* [Exercise instructions] The stretch wanted below opens at the line containing "ATOM 79 O O" and closes at the line containing "ATOM 109 C CA". Please return it exactly, with no other lines.

Material for this task START

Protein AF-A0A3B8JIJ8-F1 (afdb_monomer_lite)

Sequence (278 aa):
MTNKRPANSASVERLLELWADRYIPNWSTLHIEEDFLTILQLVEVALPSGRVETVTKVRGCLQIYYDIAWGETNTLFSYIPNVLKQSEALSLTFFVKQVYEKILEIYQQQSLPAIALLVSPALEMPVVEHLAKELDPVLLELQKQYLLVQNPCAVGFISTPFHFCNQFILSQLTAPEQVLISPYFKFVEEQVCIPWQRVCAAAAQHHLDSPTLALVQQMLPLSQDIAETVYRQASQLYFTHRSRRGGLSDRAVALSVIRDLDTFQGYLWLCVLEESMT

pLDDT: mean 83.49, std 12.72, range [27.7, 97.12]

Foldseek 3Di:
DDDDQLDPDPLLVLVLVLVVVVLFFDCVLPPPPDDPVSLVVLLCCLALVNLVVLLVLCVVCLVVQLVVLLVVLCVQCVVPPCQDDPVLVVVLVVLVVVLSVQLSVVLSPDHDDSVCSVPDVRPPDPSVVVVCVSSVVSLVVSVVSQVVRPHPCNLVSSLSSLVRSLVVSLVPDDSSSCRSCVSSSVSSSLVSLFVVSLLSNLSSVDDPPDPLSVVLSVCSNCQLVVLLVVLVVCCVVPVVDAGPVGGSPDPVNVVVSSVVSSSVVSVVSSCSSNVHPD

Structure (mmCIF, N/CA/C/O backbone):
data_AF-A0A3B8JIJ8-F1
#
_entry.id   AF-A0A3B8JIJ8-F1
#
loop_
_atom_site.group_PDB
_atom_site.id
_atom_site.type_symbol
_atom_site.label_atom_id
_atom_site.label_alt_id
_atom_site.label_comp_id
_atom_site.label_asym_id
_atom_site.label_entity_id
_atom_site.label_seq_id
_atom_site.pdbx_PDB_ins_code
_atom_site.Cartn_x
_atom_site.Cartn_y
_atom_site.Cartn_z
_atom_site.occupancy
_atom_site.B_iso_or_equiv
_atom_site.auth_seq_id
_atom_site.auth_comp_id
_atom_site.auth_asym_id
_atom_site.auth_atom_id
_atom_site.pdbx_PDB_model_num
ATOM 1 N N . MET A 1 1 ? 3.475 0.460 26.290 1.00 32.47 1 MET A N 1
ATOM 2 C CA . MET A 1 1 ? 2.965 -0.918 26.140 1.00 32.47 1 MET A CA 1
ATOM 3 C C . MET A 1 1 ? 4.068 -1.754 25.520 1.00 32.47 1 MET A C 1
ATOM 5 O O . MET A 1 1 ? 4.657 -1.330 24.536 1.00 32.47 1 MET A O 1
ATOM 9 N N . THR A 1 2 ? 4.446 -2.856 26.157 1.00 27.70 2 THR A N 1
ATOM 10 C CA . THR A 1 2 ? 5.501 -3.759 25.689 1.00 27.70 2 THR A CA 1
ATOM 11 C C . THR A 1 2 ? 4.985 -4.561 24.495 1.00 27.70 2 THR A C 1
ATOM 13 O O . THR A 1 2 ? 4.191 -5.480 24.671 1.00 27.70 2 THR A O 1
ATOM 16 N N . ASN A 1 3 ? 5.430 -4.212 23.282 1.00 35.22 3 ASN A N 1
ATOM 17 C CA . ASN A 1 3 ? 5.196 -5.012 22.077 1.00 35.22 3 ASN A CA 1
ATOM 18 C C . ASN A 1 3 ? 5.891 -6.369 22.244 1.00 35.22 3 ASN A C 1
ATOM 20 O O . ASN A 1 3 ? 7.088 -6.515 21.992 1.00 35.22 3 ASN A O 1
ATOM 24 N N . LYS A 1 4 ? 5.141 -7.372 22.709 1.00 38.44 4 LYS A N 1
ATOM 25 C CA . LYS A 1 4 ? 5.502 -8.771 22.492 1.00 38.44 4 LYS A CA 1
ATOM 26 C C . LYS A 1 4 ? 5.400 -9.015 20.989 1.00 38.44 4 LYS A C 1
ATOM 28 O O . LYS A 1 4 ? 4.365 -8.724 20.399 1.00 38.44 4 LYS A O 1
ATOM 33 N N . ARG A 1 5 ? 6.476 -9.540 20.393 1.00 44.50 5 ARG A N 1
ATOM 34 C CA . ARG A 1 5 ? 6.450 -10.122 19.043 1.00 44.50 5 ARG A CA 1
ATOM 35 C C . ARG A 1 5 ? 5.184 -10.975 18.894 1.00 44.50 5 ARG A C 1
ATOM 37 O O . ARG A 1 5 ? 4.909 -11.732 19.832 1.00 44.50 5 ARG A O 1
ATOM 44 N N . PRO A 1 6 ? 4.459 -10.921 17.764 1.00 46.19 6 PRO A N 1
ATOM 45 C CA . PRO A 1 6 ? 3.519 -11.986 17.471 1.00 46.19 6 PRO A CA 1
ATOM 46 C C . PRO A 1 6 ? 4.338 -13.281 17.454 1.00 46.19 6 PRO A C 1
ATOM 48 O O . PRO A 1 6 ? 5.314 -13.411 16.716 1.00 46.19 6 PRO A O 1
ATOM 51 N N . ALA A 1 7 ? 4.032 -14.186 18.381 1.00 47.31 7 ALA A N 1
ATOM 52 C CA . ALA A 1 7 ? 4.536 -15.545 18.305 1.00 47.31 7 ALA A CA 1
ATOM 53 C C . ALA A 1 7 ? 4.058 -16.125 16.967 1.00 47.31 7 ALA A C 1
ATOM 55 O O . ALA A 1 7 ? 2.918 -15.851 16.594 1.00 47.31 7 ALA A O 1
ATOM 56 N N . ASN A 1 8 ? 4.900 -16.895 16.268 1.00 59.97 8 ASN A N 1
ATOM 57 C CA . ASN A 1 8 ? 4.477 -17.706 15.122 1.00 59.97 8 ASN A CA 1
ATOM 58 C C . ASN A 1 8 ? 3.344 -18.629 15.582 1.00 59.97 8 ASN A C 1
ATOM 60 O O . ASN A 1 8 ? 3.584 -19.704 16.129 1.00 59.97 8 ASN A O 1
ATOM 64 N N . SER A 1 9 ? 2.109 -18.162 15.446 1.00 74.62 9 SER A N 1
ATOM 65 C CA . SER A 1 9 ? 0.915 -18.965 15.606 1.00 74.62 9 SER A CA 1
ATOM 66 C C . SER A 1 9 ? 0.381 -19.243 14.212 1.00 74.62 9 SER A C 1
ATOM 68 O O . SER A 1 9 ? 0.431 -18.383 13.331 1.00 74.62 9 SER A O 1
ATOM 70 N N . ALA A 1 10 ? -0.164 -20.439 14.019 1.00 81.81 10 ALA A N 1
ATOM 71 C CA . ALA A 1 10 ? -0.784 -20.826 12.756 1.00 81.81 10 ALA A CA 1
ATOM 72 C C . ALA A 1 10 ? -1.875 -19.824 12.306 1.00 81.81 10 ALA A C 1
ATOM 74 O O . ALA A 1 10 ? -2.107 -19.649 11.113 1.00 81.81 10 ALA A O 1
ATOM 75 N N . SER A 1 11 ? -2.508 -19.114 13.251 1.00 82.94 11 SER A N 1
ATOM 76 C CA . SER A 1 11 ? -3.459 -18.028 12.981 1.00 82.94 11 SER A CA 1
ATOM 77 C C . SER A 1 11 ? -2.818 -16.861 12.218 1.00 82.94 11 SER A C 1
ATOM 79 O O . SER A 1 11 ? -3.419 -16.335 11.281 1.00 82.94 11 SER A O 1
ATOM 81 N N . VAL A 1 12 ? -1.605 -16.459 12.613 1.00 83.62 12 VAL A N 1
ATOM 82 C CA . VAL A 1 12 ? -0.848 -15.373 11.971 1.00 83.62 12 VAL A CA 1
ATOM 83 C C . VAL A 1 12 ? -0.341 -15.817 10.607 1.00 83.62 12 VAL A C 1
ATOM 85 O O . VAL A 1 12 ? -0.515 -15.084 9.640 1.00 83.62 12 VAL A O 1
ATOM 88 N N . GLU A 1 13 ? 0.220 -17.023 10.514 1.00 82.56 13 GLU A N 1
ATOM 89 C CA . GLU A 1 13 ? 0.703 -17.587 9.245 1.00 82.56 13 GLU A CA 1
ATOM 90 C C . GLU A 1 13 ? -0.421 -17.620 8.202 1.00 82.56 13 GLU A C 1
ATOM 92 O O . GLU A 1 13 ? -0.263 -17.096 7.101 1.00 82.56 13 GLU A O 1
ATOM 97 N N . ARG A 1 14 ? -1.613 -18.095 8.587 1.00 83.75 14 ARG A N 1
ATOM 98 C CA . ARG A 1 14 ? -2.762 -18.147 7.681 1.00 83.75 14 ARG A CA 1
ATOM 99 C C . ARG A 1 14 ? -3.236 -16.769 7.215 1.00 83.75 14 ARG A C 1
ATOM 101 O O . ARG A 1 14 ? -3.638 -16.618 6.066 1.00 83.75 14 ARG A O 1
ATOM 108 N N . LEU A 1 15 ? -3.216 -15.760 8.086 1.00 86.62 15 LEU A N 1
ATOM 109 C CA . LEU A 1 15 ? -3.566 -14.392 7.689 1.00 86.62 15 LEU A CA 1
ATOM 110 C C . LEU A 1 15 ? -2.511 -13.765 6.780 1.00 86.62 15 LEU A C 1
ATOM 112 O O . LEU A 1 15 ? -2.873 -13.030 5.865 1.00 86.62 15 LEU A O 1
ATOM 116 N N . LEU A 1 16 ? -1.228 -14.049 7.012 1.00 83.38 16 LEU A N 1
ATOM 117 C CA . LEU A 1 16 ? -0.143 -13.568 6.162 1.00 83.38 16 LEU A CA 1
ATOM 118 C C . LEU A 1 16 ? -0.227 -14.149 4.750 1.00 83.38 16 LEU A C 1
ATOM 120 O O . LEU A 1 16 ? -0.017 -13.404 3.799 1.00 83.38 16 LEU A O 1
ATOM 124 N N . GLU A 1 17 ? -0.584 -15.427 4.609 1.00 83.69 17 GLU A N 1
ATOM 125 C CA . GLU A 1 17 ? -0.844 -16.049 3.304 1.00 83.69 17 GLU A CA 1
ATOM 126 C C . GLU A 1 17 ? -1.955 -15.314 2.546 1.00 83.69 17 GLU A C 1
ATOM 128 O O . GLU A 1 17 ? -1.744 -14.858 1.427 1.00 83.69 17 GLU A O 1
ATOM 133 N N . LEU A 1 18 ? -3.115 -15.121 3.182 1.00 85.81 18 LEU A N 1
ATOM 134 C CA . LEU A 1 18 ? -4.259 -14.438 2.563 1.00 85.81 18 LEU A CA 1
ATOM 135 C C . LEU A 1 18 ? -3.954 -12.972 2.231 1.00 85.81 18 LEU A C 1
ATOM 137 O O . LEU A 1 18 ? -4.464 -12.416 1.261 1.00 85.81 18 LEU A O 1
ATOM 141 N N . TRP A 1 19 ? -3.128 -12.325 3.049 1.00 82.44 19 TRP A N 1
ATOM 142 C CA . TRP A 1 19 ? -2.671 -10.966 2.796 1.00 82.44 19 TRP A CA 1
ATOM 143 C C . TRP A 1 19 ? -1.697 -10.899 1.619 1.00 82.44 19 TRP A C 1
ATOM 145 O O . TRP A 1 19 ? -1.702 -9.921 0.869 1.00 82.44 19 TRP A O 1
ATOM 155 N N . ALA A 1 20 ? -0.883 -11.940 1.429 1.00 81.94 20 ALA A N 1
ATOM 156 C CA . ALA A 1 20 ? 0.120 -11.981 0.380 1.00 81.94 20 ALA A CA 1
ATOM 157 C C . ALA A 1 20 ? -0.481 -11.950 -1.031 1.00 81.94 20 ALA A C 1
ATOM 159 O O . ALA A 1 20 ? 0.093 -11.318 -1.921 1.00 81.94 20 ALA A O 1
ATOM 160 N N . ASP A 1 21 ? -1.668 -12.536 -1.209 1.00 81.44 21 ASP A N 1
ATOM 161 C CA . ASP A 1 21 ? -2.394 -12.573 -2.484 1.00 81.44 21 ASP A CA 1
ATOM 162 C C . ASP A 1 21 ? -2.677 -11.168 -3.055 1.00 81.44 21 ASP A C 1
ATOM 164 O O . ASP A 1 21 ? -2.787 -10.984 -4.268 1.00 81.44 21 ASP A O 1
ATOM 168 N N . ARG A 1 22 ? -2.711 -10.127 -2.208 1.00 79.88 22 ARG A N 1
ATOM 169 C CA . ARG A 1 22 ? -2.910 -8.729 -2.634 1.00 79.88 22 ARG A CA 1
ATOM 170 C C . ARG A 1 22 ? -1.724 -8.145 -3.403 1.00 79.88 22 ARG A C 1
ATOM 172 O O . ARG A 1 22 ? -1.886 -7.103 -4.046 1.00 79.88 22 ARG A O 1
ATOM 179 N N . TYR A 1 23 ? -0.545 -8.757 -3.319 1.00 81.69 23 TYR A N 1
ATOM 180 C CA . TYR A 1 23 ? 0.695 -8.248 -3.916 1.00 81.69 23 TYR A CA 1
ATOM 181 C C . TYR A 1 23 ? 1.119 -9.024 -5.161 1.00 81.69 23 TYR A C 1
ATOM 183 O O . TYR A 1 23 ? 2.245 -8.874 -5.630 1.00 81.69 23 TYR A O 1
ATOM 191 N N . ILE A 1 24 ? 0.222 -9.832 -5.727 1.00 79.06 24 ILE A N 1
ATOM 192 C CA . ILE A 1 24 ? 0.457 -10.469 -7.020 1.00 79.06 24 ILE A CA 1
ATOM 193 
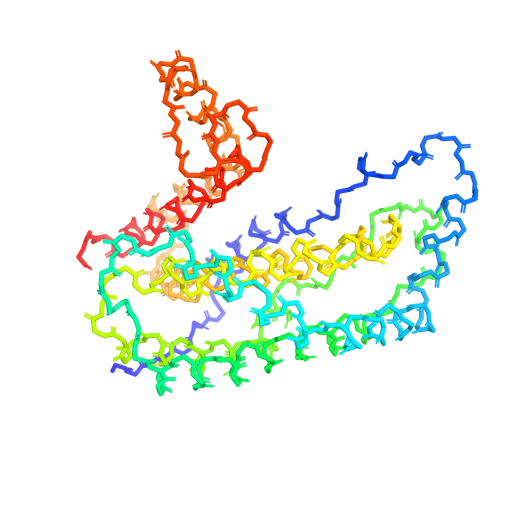C C . ILE A 1 24 ? 0.582 -9.367 -8.093 1.00 79.06 24 ILE A C 1
ATOM 195 O O . ILE A 1 24 ? -0.278 -8.479 -8.155 1.00 79.06 24 ILE A O 1
ATOM 199 N N . PRO A 1 25 ? 1.642 -9.374 -8.929 1.00 77.25 25 PRO A N 1
ATOM 200 C CA . PRO A 1 25 ? 1.813 -8.371 -9.971 1.00 77.25 25 PRO A CA 1
ATOM 201 C C . PRO A 1 25 ? 0.620 -8.341 -10.925 1.00 77.25 25 PRO A C 1
ATOM 203 O O . PRO A 1 25 ? 0.129 -9.380 -11.368 1.00 77.25 25 PRO A O 1
ATOM 206 N N . ASN A 1 26 ? 0.168 -7.136 -11.274 1.00 75.38 26 ASN A N 1
ATOM 207 C CA . ASN A 1 26 ? -0.903 -6.988 -12.246 1.00 75.38 26 ASN A CA 1
ATOM 208 C C . ASN A 1 26 ? -0.355 -7.033 -13.680 1.00 75.38 26 ASN A C 1
ATOM 210 O O . ASN A 1 26 ? 0.007 -6.007 -14.267 1.00 75.38 26 ASN A O 1
ATOM 214 N N . TRP A 1 27 ? -0.365 -8.233 -14.254 1.00 74.44 27 TRP A N 1
ATOM 215 C CA . TRP A 1 27 ? 0.059 -8.499 -15.628 1.00 74.44 27 TRP A CA 1
ATOM 216 C C . TRP A 1 27 ? -0.827 -7.844 -16.690 1.00 74.44 27 TRP A C 1
ATOM 218 O O . TRP A 1 27 ? -0.368 -7.683 -17.813 1.00 74.44 27 TRP A O 1
ATOM 228 N N . SER A 1 28 ? -2.046 -7.396 -16.358 1.00 70.94 28 SER A N 1
ATOM 229 C CA . SER A 1 28 ? -2.958 -6.765 -17.328 1.00 70.94 28 SER A CA 1
ATOM 230 C C . SER A 1 28 ? -2.425 -5.445 -17.897 1.00 70.94 28 SER A C 1
ATOM 232 O O . SER A 1 28 ? -2.972 -4.913 -18.859 1.00 70.94 28 SER A O 1
ATOM 234 N N . THR A 1 29 ? -1.413 -4.864 -17.250 1.00 65.94 29 THR A N 1
ATOM 235 C CA . THR A 1 29 ? -0.720 -3.650 -17.704 1.00 65.94 29 THR A CA 1
ATOM 236 C C . THR A 1 29 ? 0.271 -3.927 -18.831 1.00 65.94 29 THR A C 1
ATOM 238 O O . THR A 1 29 ? 0.651 -3.011 -19.558 1.00 65.94 29 THR A O 1
ATOM 241 N N . LEU A 1 30 ? 0.661 -5.188 -18.999 1.00 68.56 30 LEU A N 1
ATOM 242 C CA . LEU A 1 30 ? 1.464 -5.656 -20.108 1.00 68.56 30 LEU A CA 1
ATOM 243 C C . LEU A 1 30 ? 0.509 -6.273 -21.133 1.00 68.56 30 LEU A C 1
ATOM 245 O O . LEU A 1 30 ? -0.285 -7.156 -20.816 1.00 68.56 30 LEU A O 1
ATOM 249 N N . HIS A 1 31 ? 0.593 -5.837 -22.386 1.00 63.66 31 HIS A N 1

Material for this task END

* [Solved problem]
ATOM 79 O O . SER A 1 11 ? -3.419 -16.335 11.281 1.00 82.94 11 SER A O 1
ATOM 81 N N . VAL A 1 12 ? -1.605 -16.459 12.613 1.00 83.62 12 VAL A N 1
ATOM 82 C CA . VAL A 1 12 ? -0.848 -15.373 11.971 1.00 83.62 12 VAL A CA 1
ATOM 83 C C . VAL A 1 12 ? -0.341 -15.817 10.607 1.00 83.62 12 VAL A C 1
ATOM 85 O O . VAL A 1 12 ? -0.515 -15.084 9.640 1.00 83.62 12 VAL A O 1
ATOM 88 N N . GLU A 1 13 ? 0.220 -17.023 10.514 1.00 82.56 13 GLU A N 1
ATOM 89 C CA . GLU A 1 13 ? 0.703 -17.587 9.245 1.00 82.56 13 GLU A CA 1
ATOM 90 C C . GLU A 1 13 ? -0.421 -17.620 8.202 1.00 82.56 13 GLU A C 1
ATOM 92 O O . GLU A 1 13 ? -0.263 -17.096 7.101 1.00 82.56 13 GLU A O 1
ATOM 97 N N . ARG A 1 14 ? -1.613 -18.095 8.587 1.00 83.75 14 ARG A N 1
ATOM 98 C CA . ARG A 1 14 ? -2.762 -18.147 7.681 1.00 83.75 14 ARG A CA 1
ATOM 99 C C . ARG A 1 14 ? -3.236 -16.769 7.215 1.00 83.75 14 ARG A C 1
ATOM 101 O O . ARG A 1 14 ? -3.638 -16.618 6.066 1.00 83.75 14 ARG A O 1
ATOM 108 N N . LEU A 1 15 ? -3.216 -15.760 8.086 1.00 86.62 15 LEU A N 1
ATOM 109 C CA . LEU A 1 15 ? -3.566 -14.392 7.689 1.00 86.62 15 LEU A CA 1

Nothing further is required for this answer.